### ASSIGNMENT
Print only the lines below from the one with "ATOM 9 N N . ARG" to the one with "A 1 4 ? 12.572", both included, exactly as they stand. Leave pictures out.

### Data items
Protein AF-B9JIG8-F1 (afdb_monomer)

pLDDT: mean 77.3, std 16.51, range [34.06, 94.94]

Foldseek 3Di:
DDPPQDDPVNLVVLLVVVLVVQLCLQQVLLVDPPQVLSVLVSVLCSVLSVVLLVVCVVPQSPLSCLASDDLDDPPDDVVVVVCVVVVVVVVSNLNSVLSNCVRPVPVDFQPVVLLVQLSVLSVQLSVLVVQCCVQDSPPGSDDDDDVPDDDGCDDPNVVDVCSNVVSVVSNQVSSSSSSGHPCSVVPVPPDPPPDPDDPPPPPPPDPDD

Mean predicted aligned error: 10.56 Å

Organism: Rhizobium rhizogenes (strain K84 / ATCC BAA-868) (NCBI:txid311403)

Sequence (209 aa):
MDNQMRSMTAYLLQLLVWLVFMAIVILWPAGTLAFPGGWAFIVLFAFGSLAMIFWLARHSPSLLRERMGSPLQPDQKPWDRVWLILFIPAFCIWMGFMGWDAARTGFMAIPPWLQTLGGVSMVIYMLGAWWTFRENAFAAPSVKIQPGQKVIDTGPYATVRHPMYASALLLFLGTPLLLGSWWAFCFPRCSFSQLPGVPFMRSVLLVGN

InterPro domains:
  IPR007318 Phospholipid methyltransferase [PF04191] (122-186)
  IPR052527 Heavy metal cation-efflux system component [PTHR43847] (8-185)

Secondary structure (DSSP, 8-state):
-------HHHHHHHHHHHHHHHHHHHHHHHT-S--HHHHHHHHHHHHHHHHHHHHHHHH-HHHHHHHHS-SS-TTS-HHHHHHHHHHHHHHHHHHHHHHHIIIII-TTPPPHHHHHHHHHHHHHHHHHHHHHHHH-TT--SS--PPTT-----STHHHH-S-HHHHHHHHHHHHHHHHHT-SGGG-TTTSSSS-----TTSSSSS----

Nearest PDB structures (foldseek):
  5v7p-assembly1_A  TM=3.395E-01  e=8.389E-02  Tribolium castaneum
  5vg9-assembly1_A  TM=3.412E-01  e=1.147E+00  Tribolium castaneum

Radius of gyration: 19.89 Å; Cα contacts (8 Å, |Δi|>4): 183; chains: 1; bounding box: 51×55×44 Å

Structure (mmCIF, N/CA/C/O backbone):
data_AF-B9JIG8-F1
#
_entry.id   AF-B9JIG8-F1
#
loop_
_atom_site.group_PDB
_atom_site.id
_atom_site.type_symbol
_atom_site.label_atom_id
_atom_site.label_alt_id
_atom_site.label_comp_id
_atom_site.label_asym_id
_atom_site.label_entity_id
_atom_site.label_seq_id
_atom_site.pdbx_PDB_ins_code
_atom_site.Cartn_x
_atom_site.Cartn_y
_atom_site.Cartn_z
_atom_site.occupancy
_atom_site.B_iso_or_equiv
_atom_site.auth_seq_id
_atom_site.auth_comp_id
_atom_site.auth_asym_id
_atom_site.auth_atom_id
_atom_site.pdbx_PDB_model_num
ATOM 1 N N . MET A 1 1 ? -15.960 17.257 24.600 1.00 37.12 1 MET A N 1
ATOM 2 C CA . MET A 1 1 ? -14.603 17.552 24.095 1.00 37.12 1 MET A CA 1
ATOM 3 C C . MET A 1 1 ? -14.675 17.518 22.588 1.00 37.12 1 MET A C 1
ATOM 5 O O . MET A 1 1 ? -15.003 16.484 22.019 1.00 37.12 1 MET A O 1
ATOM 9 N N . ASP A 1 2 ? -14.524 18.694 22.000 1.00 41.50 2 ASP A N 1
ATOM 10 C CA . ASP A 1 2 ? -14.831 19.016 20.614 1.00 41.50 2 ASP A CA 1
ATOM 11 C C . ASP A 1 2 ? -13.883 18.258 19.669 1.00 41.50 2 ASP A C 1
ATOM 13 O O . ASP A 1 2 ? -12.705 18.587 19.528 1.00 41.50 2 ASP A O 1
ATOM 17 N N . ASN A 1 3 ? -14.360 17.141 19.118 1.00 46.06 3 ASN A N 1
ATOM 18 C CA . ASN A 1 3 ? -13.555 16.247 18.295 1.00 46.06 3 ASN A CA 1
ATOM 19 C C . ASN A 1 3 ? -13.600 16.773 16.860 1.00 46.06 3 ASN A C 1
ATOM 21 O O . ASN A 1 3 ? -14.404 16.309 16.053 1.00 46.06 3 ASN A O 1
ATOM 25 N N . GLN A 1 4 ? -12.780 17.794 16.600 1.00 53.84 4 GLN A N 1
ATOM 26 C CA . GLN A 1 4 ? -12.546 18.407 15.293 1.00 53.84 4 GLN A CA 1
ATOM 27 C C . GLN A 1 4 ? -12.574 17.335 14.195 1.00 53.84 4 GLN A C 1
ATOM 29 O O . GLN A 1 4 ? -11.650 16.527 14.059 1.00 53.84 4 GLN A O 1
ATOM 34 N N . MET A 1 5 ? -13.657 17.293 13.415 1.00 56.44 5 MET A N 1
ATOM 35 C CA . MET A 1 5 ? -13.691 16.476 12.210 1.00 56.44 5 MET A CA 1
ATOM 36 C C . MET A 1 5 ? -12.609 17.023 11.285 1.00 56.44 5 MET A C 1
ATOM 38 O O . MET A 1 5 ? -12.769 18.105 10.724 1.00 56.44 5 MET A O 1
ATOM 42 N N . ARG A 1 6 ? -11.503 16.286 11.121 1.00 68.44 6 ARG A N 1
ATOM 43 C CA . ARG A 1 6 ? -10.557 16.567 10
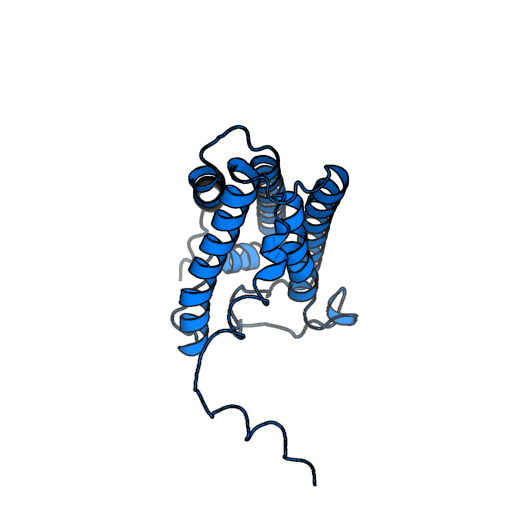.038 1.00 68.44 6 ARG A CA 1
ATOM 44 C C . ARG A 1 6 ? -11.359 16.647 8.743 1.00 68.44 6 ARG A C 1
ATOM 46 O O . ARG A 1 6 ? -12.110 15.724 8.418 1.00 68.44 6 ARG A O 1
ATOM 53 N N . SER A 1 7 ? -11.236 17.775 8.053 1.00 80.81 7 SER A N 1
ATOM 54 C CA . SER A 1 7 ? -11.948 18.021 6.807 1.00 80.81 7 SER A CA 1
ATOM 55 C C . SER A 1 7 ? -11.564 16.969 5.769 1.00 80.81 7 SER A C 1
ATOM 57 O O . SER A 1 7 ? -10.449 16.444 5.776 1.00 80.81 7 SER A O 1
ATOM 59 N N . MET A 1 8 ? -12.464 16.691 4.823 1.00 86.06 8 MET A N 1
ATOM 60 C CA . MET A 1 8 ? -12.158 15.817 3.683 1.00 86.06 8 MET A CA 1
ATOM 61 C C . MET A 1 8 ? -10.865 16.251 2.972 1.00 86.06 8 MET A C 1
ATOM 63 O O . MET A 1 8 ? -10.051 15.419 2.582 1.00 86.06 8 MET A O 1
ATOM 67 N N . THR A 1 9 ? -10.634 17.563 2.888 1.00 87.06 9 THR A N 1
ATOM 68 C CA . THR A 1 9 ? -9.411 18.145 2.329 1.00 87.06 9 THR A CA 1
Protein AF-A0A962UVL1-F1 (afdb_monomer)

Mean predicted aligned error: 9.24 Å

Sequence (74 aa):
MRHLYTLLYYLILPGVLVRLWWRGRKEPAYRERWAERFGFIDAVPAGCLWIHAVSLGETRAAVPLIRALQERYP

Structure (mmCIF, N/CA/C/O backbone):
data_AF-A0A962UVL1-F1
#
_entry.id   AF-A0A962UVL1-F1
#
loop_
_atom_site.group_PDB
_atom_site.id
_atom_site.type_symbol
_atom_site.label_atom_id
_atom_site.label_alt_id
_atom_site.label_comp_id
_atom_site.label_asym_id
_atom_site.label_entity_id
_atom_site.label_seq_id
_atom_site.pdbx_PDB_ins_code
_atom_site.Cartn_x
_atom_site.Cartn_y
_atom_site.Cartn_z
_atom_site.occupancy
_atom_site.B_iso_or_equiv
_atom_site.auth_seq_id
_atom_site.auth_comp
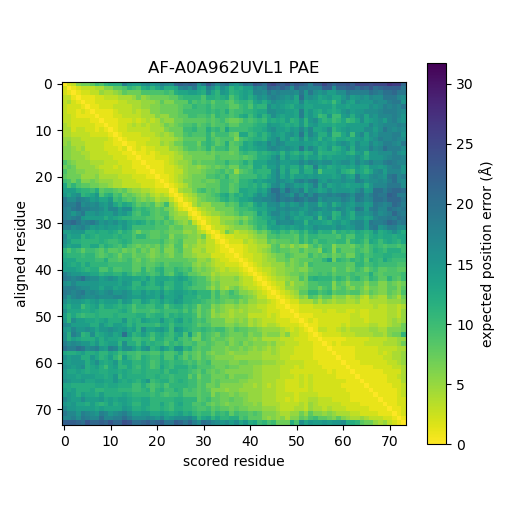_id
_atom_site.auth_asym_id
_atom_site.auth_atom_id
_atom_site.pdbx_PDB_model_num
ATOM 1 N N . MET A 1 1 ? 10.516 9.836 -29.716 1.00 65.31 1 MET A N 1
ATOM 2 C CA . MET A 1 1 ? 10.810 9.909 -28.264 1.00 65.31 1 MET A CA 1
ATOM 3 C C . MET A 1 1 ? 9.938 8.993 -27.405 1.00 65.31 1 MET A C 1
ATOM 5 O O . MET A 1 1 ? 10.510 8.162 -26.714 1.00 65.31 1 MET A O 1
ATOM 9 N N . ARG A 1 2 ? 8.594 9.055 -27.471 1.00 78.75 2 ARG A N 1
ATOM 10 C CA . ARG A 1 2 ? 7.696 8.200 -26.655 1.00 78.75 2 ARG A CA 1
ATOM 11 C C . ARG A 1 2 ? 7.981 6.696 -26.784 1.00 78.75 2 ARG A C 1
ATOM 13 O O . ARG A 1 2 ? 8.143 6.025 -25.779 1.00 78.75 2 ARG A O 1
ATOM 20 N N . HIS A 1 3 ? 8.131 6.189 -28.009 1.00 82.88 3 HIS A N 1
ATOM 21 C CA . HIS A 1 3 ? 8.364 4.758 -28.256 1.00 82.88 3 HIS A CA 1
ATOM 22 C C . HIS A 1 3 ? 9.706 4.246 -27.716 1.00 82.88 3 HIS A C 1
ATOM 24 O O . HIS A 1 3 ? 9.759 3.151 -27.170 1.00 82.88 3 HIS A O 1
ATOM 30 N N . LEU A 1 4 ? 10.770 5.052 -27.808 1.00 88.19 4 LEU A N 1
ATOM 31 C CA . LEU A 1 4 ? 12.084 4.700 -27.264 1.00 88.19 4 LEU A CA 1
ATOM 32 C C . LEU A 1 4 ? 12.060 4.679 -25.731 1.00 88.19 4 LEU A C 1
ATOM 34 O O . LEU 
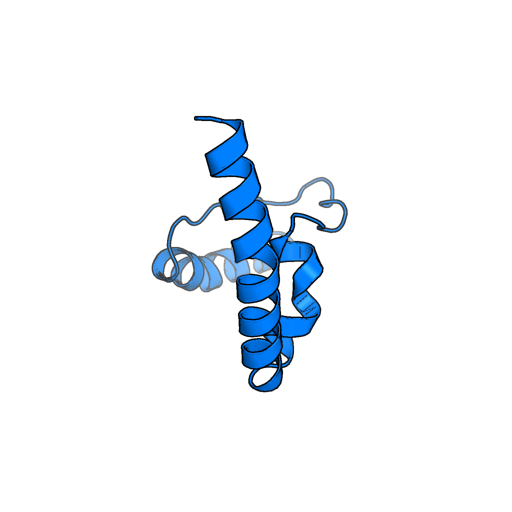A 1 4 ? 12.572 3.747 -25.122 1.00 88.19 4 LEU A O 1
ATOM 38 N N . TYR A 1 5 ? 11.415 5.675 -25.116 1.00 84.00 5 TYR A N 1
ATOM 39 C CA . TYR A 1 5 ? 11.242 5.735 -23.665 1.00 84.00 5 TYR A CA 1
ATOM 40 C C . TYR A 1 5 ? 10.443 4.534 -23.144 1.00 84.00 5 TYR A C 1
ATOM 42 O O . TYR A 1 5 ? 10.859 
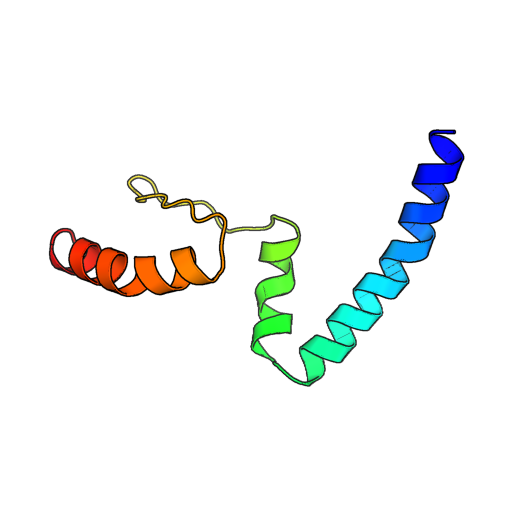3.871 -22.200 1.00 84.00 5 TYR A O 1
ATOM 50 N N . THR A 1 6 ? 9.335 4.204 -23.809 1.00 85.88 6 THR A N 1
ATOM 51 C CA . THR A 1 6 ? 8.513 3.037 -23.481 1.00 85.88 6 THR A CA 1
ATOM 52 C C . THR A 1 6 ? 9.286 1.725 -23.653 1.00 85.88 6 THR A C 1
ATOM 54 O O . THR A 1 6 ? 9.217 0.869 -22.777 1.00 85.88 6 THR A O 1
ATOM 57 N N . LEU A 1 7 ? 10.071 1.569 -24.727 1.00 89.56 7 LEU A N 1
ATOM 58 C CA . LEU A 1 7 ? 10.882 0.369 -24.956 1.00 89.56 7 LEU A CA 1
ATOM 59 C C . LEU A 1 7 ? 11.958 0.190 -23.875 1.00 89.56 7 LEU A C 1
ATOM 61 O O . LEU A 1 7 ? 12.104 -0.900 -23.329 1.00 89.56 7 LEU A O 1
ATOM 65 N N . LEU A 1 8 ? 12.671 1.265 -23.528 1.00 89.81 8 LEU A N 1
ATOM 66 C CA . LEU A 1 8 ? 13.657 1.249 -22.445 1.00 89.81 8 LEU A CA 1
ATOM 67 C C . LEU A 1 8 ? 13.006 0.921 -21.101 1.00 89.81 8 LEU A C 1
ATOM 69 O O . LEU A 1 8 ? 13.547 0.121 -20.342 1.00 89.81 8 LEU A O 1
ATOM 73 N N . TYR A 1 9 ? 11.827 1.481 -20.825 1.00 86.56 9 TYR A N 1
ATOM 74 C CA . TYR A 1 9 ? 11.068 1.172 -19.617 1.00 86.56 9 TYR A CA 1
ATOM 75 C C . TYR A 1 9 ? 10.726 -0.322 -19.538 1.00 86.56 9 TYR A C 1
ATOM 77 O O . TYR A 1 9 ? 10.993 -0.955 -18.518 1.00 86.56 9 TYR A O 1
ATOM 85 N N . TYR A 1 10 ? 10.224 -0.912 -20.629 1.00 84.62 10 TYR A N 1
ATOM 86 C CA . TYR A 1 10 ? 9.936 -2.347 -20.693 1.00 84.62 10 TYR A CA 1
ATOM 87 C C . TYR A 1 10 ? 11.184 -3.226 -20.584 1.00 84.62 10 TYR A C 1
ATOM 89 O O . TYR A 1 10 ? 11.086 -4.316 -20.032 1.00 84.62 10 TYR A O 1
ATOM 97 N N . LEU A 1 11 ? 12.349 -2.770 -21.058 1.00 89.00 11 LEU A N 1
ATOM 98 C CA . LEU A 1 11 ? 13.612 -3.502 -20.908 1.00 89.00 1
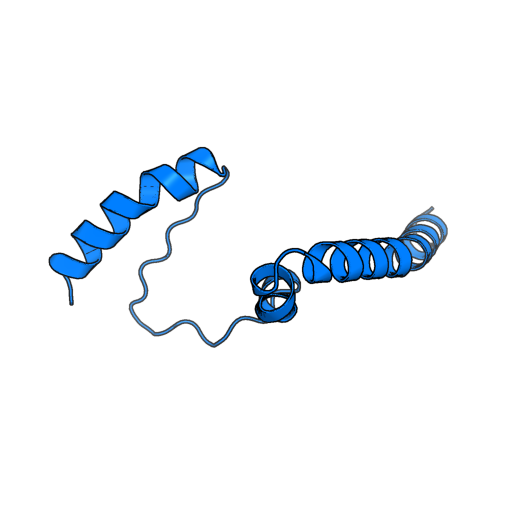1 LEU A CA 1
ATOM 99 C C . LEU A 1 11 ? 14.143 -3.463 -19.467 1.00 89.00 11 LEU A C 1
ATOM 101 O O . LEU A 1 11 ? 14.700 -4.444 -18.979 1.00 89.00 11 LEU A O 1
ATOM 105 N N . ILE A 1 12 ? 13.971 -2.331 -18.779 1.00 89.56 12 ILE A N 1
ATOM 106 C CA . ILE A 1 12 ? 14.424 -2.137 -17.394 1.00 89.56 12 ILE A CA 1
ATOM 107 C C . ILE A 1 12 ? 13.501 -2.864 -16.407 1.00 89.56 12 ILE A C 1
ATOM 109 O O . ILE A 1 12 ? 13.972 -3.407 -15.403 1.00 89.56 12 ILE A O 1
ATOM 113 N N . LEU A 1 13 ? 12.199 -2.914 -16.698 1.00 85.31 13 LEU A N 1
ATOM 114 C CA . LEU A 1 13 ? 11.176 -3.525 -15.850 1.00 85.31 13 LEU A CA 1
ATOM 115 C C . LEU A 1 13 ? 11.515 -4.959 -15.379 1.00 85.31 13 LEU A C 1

### OUTPUT OF THE TASK
ATOM 9 N N . ARG A 1 2 ? 8.594 9.055 -27.471 1.00 78.75 2 ARG A N 1
ATOM 10 C CA . ARG A 1 2 ? 7.696 8.200 -26.655 1.00 78.75 2 ARG A CA 1
ATOM 11 C C . ARG A 1 2 ? 7.981 6.696 -26.784 1.00 78.75 2 ARG A C 1
ATOM 13 O O . ARG A 1 2 ? 8.143 6.025 -25.779 1.00 78.75 2 ARG A O 1
ATOM 20 N N . HIS A 1 3 ? 8.131 6.189 -28.009 1.00 82.88 3 HIS A N 1
ATOM 21 C CA . HIS A 1 3 ? 8.364 4.758 -28.256 1.00 82.88 3 HIS A CA 1
ATOM 22 C C . HIS A 1 3 ? 9.706 4.246 -27.716 1.00 82.88 3 HIS A C 1
ATOM 24 O O . HIS A 1 3 ? 9.759 3.151 -27.170 1.00 82.88 3 HIS A O 1
ATOM 30 N N . LEU A 1 4 ? 10.770 5.052 -27.808 1.00 88.19 4 LEU A N 1
ATOM 31 C CA . LEU A 1 4 ? 12.084 4.700 -27.264 1.00 88.19 4 LEU A CA 1
ATOM 32 C C . LEU A 1 4 ? 12.060 4.679 -25.731 1.00 88.19 4 LEU A C 1
ATOM 34 O O . LEU 
A 1 4 ? 12.572 3.747 -25.122 1.00 88.19 4 LEU A O 1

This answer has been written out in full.